GHDI logo

An East German School Official Reports on her Experiences during the Wende (October 1, 2003)

page 2 of 4    print version    return to list previous document      next document


When I started working at the GDR Ministry of Education shortly after the Volkskammer elections in March 1990, there were hardly any new staff members. It was mostly just the top leadership that had been replaced – the minister and his undersecretaries. The new leadership had very little experience in education policy but could rely on the expertise of the staff. I was asked to work in the policy division [Grundsatzabteilung] and in the department for general education schools. The working conditions were disastrous by West German standards. One coworker spent hours, if not an entire day, getting a telephone connection to the capital of the Federal Republic. There were no fax machines. There were strict limits on the number of copies one could make, and they had to be registered in advance, since there were only two copy machines in the entire ministry. Therefore, I gladly accepted the offer to move to another office in the nearby West Berlin Reichstag building (today the German Bundestag), which had outstanding technical equipment. Little by little, the staff of the education ministry also started mustering the courage to avail themselves of the opportunities there.

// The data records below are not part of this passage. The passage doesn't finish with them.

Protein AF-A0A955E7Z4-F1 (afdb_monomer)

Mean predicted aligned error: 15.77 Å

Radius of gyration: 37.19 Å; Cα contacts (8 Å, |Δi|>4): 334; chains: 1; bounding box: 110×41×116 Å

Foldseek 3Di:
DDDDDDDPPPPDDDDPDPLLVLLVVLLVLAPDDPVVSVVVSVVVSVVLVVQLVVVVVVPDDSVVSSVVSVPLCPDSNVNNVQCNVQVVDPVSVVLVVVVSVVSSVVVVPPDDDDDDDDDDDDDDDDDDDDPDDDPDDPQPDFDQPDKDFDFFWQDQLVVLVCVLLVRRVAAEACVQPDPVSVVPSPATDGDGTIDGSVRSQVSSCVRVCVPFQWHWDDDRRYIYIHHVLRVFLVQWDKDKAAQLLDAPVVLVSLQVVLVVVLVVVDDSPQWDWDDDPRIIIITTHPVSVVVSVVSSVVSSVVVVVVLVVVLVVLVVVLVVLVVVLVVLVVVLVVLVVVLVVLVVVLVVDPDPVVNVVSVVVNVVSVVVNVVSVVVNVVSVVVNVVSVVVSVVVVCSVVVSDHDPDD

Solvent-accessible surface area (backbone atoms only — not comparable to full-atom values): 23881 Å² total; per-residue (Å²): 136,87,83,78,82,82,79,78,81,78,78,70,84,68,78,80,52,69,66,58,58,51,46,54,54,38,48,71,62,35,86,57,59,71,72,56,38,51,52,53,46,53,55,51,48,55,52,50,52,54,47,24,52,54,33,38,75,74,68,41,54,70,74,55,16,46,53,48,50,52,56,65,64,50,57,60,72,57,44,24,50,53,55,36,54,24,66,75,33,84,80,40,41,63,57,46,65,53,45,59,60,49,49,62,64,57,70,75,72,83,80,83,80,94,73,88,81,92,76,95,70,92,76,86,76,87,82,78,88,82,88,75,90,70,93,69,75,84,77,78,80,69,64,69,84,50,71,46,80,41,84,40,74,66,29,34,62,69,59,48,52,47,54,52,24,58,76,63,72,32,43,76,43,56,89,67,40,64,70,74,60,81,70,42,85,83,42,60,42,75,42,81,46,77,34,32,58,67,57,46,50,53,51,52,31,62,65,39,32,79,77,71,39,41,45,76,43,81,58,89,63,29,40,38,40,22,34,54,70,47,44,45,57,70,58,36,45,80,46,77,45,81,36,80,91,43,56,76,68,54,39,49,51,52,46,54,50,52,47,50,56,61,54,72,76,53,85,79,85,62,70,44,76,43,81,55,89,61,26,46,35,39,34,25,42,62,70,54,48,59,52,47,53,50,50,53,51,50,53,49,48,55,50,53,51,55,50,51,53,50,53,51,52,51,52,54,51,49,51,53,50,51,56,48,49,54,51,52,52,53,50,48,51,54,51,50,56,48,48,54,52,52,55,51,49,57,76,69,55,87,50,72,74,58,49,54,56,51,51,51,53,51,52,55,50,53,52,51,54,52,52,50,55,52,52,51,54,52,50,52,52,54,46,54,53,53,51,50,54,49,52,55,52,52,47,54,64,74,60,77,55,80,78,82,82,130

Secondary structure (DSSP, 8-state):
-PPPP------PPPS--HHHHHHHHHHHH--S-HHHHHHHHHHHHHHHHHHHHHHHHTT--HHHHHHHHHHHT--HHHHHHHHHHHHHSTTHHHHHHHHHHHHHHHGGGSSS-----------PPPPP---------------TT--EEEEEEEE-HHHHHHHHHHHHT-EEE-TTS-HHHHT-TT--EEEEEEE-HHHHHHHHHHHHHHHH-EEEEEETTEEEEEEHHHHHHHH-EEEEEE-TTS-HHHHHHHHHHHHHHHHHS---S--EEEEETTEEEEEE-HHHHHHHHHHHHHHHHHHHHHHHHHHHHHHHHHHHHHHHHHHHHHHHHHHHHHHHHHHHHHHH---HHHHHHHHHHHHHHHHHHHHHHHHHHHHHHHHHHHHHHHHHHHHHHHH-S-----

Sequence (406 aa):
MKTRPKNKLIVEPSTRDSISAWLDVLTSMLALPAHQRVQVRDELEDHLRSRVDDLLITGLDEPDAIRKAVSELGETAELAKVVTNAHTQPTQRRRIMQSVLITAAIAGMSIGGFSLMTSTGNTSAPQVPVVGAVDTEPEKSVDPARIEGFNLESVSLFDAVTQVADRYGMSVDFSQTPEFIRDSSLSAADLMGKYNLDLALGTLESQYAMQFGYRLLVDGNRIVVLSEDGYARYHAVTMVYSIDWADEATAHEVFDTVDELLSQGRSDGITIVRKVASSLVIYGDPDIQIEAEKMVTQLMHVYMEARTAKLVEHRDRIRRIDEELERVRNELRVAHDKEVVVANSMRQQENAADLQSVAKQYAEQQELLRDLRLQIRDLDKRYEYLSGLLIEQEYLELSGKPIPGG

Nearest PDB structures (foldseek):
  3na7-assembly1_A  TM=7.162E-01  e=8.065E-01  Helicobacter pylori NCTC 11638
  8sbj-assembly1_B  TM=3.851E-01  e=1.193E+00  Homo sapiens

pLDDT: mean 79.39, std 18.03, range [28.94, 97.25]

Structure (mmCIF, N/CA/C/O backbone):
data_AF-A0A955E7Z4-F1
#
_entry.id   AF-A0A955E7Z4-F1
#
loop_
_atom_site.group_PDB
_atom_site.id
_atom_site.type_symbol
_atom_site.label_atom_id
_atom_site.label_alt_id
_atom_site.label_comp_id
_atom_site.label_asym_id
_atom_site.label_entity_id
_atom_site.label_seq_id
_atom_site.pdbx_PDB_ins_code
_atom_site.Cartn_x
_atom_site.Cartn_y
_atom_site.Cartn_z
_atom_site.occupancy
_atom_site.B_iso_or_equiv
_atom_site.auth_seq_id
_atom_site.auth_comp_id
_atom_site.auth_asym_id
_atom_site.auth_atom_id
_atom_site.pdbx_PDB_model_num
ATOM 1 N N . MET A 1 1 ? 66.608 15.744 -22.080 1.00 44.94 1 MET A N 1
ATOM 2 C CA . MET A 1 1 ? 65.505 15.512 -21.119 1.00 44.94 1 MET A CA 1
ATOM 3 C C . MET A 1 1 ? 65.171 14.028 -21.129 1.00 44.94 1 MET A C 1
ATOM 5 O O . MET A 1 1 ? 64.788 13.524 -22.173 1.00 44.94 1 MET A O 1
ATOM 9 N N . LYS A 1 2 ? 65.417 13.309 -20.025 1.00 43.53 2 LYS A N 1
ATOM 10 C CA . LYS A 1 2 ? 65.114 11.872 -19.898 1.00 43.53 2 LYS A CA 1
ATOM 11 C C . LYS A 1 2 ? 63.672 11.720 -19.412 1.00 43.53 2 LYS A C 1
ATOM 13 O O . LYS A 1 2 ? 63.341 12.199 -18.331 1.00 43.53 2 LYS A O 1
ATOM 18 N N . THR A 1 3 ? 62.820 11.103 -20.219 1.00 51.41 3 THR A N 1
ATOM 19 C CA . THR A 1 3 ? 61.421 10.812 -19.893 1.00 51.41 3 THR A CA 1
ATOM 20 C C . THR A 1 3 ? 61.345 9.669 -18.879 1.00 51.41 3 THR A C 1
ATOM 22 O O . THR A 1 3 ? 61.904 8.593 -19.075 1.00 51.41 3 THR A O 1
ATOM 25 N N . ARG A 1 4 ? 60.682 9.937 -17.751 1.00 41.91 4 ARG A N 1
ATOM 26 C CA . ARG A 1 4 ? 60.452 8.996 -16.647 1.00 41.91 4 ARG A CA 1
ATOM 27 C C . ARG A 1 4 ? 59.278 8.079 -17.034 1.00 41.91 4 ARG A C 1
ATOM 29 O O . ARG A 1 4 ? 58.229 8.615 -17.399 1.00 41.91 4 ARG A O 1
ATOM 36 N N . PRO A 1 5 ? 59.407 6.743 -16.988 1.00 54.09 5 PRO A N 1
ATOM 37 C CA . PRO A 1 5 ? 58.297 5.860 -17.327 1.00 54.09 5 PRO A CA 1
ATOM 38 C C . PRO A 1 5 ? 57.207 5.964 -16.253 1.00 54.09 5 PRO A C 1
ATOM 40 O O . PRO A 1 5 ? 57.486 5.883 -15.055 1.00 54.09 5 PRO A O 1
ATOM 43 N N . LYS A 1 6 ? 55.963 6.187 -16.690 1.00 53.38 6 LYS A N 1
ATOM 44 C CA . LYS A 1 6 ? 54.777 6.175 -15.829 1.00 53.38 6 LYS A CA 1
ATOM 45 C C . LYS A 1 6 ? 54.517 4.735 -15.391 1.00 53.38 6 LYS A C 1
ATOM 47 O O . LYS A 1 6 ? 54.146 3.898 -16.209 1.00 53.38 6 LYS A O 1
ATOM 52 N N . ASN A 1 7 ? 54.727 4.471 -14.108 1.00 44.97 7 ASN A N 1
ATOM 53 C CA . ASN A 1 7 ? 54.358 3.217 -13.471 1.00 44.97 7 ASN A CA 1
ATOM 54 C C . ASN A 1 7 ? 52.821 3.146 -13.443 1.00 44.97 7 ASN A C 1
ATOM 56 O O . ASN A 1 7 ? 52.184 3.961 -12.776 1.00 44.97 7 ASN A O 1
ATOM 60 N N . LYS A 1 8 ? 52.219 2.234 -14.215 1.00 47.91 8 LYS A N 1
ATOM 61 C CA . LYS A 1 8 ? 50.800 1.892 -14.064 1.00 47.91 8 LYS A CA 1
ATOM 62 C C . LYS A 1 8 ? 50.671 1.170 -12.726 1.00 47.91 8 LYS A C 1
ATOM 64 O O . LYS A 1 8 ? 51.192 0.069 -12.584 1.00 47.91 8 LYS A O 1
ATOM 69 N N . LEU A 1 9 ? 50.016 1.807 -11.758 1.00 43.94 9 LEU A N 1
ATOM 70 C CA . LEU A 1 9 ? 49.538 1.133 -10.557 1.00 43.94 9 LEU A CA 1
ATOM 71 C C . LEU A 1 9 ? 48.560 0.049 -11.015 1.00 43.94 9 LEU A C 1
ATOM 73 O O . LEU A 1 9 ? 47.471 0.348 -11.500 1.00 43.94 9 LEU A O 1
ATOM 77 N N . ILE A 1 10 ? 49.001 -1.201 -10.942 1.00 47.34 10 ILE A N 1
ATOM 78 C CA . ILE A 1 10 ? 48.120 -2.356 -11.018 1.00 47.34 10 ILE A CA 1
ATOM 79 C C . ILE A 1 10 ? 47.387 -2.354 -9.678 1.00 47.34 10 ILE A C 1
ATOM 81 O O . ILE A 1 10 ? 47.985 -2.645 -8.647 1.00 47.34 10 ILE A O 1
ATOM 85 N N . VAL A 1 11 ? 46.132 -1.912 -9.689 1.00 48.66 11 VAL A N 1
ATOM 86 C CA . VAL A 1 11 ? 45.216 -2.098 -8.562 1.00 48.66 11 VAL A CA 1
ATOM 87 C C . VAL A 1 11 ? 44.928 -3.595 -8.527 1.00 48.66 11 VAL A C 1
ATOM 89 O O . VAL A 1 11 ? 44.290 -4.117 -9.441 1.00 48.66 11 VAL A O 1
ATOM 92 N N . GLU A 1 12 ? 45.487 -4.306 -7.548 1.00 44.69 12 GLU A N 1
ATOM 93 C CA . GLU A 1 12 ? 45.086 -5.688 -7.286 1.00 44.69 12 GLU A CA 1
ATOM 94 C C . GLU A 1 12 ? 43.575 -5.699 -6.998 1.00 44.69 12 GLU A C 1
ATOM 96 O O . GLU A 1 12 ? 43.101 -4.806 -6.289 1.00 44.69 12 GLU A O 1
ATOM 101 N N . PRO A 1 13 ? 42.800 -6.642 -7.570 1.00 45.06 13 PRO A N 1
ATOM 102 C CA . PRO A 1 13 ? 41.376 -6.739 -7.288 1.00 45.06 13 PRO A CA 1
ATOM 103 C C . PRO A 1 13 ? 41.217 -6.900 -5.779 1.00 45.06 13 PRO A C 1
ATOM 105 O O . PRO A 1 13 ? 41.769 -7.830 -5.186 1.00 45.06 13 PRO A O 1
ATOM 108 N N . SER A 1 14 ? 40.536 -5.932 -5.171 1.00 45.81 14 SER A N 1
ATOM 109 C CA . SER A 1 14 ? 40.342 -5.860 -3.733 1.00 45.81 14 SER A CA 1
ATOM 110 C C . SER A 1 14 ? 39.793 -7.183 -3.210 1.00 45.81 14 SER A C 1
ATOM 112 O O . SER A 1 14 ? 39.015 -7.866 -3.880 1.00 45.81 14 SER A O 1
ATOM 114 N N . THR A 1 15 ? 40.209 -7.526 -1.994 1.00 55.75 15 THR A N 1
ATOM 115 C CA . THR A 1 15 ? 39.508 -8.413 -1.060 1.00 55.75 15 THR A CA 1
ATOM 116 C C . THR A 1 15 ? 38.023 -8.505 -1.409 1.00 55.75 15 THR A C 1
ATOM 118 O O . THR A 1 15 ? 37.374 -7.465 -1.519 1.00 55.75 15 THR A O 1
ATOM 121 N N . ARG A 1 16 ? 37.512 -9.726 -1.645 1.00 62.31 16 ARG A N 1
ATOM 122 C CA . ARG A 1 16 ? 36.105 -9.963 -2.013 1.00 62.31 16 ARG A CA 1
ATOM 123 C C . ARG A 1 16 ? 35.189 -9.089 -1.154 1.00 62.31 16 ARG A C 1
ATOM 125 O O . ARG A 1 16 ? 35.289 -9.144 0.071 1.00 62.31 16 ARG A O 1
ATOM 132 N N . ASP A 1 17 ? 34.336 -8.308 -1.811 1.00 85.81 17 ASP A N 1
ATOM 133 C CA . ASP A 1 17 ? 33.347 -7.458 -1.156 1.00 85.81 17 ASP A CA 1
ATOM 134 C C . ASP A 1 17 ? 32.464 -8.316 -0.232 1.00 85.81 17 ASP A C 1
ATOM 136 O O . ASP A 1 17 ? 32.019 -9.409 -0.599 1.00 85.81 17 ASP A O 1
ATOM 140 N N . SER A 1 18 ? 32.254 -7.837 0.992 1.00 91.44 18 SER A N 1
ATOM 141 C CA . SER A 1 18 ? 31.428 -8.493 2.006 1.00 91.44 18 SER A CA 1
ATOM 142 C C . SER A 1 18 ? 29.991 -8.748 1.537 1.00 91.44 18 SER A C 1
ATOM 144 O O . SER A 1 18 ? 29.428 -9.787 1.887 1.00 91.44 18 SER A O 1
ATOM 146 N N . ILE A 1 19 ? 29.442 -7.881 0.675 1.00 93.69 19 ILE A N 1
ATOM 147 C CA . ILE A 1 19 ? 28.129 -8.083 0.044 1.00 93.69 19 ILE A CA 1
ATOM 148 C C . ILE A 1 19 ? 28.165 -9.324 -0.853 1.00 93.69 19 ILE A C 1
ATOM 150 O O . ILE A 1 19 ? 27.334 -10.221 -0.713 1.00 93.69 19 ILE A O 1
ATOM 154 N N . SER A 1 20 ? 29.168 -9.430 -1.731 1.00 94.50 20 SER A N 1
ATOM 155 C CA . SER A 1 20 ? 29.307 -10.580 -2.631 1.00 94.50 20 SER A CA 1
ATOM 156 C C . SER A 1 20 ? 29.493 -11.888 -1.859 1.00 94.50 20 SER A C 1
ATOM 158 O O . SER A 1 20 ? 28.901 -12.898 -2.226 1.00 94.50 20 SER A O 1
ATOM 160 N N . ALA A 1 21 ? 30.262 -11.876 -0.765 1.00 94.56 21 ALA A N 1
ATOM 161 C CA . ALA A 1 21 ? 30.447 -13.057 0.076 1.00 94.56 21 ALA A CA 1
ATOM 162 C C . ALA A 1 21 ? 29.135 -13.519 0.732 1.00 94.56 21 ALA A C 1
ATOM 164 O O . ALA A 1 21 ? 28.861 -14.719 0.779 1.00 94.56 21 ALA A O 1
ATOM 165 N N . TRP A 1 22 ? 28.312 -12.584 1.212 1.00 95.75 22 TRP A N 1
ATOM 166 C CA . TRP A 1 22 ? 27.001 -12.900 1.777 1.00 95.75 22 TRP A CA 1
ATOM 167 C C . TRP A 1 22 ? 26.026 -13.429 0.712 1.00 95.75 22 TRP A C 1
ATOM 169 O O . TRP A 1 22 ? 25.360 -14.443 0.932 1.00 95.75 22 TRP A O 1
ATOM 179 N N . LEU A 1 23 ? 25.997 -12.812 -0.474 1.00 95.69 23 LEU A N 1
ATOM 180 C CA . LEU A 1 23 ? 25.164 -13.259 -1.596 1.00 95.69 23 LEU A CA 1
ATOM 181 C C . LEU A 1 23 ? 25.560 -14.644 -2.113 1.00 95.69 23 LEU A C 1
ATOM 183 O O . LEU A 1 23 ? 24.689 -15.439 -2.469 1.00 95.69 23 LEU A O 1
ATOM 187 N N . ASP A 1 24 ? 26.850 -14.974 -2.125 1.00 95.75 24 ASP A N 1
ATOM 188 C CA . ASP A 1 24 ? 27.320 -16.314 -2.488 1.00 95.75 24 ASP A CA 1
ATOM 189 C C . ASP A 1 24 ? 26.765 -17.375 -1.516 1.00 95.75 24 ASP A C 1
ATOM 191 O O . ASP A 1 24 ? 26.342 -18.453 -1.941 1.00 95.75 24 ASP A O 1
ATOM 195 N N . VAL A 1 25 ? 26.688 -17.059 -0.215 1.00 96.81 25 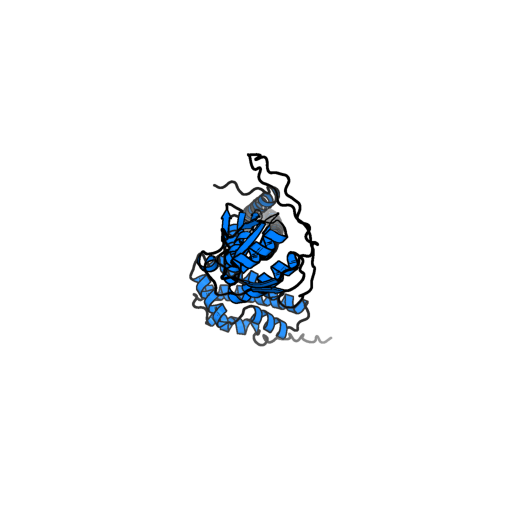VAL A N 1
ATOM 196 C CA . VAL A 1 25 ? 26.060 -17.938 0.786 1.00 96.81 25 VAL A CA 1
ATOM 197 C C . VAL A 1 25 ? 24.562 -18.061 0.525 1.00 96.81 25 VAL A C 1
ATOM 199 O O . VAL A 1 25 ? 24.076 -19.182 0.370 1.00 96.81 25 VAL A O 1
ATOM 202 N N . LEU A 1 26 ? 23.837 -16.945 0.407 1.00 95.38 26 LEU A N 1
ATOM 203 C CA . LEU A 1 26 ? 22.393 -16.955 0.157 1.00 95.38 26 LEU A CA 1
ATOM 204 C C . LEU A 1 26 ? 22.043 -17.753 -1.107 1.00 95.38 26 LEU A C 1
ATOM 206 O O . LEU A 1 26 ? 21.200 -18.648 -1.074 1.00 95.38 26 LEU A O 1
ATOM 210 N N . THR A 1 27 ? 22.720 -17.471 -2.220 1.00 95.81 27 THR A N 1
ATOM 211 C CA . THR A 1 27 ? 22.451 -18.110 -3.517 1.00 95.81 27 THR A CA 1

At first, my main responsibility within the scope of the ministry’s policy division was to prepare a strategy for political education in the new federal states and, in the department for general education schools, to collaborate on an overall plan for social studies, the subject that replaced the former, ideologically burdened subject of civics. However, a good deal of my time was spent explaining the organization, structure, and curriculum of the West German school system to individual staff members. The knowledge deficit was immense.

[ . . . ]

2. The Transformation of the School System after Unification on October 3, 1990

The Unification Treaty of August 31, 1990, upheld the sovereignty of the federal states [Länder] in the area of culture and education; at the same time, however, Articles 37 and 38 established the basic parameters for the reorganization of the system of education, and science and research. The few regulations pertaining to school law dealt mostly with transitional provisions, for example, the recognition of degrees. Accordingly, state-recognized school, professional, and academic degrees awarded in the GDR retained their validity. The agreements that allowed for this were made by the Standing Conference of the Ministers of Education and Cultural Affairs of the Federal States [Kultusministerkonferenz or KMK]. The KMK was tasked with drawing up transitional regulations for recognizing teacher certification examinations. In order to ensure the smoothest possible adaptation of GRD teacher training to FRG teacher training, the last GDR government asked the Science and Humanities Council [Wissenschaftsrat] of the Federal Republic to draw up proposals for the reorganization of teacher training. Based on this, in September 1990, the GDR Volkskammer passed a teacher training act that reflected the West German dual model – academic studies followed by a period of student teaching.

According to the Unification Treaty, the five new federal states had until June 30, 1991, to pass their own school laws and start reorganizing their education systems. In this effort, the new federal states received increasing support, in the form of both personnel and funds, from the [old] Western “partner states.” The federal state of Saxony, for example, received support from Baden-Württemberg and Bavaria, Mecklenburg-West Pomerania from Schleswig-Holstein, Brandenburg from North Rhine-Westphalia. In the period immediately following unification, they received additional support from the successor institution to the dissolved GDR Ministry of Education, the “Joint Institution of the New Federal States for Educational and Scientific Affairs” [Gemeinsame Einrichtung der neuen Bundesländer für Aufgaben in Bildung und Wissenschaft or GEL]. Together with personnel from the West German ministry, a small team of former GDR ministry employees was responsible for advising the new federal states on education issues. The growing presence of the West German “partner states” in East Germany, however, made this institution superfluous after only a year.